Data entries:
※ ※ ※

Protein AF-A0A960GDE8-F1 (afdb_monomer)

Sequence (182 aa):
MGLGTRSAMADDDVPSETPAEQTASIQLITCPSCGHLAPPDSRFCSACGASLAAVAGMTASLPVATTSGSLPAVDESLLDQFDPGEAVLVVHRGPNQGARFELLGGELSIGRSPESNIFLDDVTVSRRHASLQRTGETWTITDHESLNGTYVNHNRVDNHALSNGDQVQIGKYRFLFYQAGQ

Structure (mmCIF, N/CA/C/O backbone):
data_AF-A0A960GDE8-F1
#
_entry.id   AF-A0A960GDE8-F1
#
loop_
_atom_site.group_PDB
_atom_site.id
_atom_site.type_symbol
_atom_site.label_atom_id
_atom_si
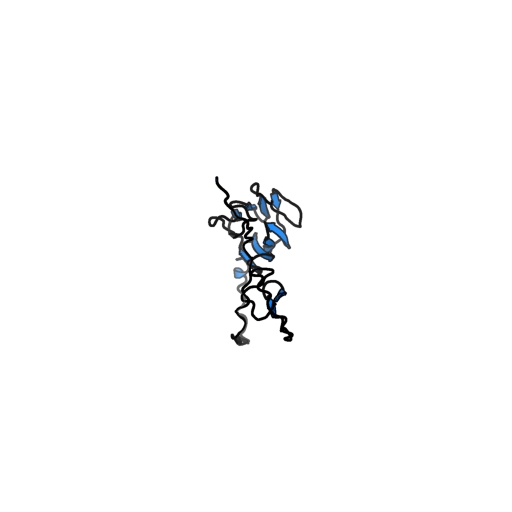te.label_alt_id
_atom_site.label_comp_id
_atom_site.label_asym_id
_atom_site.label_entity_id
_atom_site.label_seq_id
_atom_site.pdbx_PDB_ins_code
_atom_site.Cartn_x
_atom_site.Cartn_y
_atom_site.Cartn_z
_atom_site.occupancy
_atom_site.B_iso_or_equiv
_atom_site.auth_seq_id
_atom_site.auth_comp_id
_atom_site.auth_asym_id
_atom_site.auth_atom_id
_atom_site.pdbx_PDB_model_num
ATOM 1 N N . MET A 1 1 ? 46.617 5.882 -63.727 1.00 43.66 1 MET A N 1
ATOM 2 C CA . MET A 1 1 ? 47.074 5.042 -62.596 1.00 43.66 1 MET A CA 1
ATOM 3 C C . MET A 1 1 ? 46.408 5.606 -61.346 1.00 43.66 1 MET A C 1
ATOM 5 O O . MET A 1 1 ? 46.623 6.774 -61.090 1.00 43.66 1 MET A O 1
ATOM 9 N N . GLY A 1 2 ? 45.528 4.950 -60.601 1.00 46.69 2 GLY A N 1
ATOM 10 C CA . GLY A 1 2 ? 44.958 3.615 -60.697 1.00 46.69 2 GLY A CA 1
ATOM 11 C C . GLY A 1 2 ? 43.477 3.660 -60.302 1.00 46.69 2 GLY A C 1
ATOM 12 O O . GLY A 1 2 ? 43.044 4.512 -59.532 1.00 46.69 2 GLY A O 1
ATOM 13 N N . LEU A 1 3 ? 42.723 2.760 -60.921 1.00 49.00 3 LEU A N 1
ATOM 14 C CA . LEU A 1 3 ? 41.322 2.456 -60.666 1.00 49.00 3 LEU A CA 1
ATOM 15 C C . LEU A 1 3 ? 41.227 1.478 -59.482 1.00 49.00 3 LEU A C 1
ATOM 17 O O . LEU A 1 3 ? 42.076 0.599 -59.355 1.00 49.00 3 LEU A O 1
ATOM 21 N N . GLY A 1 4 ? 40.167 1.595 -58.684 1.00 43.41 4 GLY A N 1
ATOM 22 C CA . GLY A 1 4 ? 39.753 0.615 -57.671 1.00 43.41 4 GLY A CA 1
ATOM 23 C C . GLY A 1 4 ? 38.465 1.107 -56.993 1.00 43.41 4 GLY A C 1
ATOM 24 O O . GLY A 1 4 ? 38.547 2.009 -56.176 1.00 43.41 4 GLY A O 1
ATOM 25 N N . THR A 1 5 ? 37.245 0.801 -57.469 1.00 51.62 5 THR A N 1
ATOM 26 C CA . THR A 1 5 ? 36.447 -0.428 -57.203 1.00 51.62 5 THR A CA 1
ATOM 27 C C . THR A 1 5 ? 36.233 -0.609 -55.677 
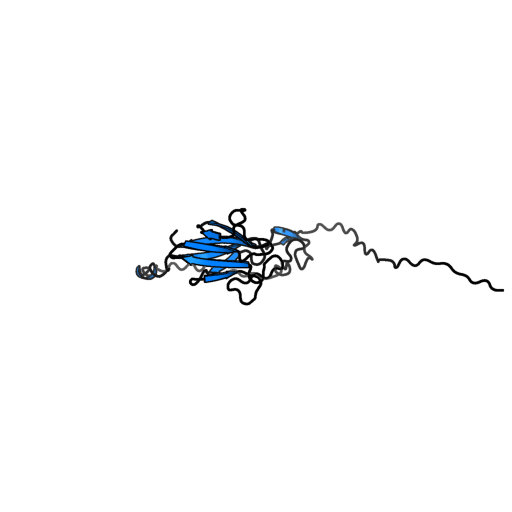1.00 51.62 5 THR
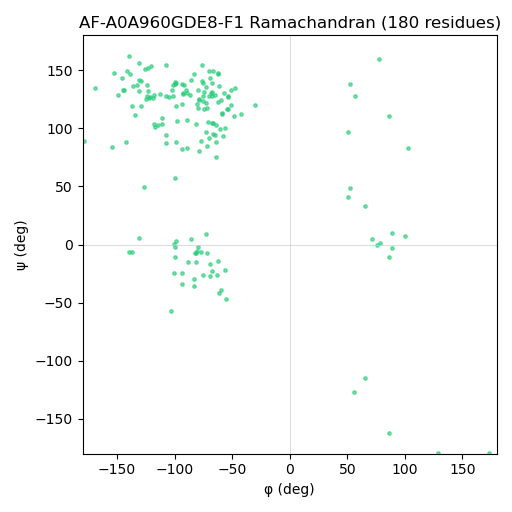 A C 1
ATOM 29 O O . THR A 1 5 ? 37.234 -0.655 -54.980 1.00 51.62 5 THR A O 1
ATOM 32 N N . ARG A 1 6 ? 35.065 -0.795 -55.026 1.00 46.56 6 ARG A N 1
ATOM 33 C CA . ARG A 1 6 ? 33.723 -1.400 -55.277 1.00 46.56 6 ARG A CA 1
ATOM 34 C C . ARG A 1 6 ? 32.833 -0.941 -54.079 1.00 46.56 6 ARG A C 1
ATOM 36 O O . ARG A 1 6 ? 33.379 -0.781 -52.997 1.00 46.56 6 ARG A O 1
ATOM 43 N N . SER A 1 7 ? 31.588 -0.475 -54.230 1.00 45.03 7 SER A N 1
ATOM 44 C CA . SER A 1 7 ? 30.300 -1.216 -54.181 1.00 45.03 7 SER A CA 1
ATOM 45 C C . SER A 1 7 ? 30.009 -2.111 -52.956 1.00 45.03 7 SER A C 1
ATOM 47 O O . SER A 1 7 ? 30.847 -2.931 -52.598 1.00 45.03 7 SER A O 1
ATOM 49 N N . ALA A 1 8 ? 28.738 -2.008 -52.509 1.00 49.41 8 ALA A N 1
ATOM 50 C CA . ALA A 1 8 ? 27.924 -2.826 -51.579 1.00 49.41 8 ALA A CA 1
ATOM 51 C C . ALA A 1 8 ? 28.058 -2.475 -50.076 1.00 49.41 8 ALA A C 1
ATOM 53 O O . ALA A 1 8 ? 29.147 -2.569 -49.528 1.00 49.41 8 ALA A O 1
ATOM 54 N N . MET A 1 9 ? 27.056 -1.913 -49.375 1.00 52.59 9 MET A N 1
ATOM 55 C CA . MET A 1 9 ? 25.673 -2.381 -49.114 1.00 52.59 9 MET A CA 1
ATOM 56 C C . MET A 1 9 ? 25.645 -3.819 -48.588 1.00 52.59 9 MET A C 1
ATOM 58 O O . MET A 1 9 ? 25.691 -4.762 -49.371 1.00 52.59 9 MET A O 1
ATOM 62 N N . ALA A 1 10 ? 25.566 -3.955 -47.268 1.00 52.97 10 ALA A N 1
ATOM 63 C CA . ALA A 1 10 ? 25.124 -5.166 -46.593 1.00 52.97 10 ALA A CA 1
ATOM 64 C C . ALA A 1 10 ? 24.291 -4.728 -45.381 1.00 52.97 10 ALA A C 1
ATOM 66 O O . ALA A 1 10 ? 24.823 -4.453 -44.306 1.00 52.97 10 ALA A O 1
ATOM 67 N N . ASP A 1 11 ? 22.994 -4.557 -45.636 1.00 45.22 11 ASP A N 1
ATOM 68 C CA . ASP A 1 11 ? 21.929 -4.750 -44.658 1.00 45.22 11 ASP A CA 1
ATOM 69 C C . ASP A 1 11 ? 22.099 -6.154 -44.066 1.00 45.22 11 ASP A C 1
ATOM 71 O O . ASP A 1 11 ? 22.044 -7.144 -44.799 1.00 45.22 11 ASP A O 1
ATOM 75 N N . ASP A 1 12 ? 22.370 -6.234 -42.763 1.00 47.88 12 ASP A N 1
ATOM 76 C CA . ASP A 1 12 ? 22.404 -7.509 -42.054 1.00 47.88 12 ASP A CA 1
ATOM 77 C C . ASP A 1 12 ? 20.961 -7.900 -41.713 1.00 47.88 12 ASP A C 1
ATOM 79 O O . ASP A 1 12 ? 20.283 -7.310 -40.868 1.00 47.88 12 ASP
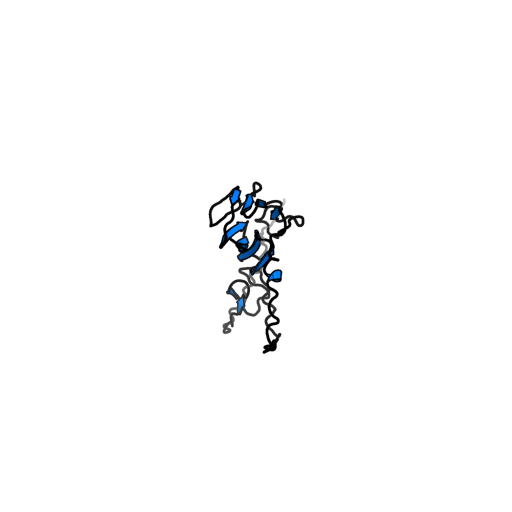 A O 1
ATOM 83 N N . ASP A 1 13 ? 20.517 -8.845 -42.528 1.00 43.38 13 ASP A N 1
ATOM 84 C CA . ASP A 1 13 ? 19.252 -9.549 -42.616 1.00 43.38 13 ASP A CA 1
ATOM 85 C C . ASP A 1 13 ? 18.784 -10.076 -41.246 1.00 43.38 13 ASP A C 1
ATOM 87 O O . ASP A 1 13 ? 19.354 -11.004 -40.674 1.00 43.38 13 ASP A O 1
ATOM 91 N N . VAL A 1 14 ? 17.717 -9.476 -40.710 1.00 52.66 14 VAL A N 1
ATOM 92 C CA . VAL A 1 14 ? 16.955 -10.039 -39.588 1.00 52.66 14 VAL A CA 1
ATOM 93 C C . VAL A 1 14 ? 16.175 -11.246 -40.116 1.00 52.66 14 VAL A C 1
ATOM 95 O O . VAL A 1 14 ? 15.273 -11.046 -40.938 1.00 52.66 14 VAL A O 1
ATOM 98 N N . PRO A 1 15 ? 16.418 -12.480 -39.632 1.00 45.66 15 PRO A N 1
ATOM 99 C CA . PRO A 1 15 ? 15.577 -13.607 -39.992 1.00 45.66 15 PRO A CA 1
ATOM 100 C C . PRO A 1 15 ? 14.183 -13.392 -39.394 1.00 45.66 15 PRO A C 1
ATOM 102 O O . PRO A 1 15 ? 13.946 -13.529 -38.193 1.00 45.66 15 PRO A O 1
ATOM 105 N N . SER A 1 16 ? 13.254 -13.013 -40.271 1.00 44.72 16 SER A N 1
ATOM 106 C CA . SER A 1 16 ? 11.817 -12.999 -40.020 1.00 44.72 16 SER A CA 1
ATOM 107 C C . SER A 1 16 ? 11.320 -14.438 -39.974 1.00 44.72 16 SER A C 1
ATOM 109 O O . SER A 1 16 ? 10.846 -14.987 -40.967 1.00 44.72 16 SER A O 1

※ ※ ※

> _Assigned task_
Copy exactly the stretch of data above from the line with "ATOM 91 N N" through the line with "ATOM 93 C C", and omit all other lines.

> _Exercise result_
ATOM 91 N N . VAL A 1 14 ? 17.717 -9.476 -40.710 1.00 52.66 14 VAL A N 1
ATOM 92 C CA . VAL A 1 14 ? 16.955 -10.039 -39.588 1.00 52.66 14 VAL A CA 1
ATOM 93 C C . VAL A 1 14 ? 16.175 -11.246 -40.116 1.00 52.66 14 VAL A C 1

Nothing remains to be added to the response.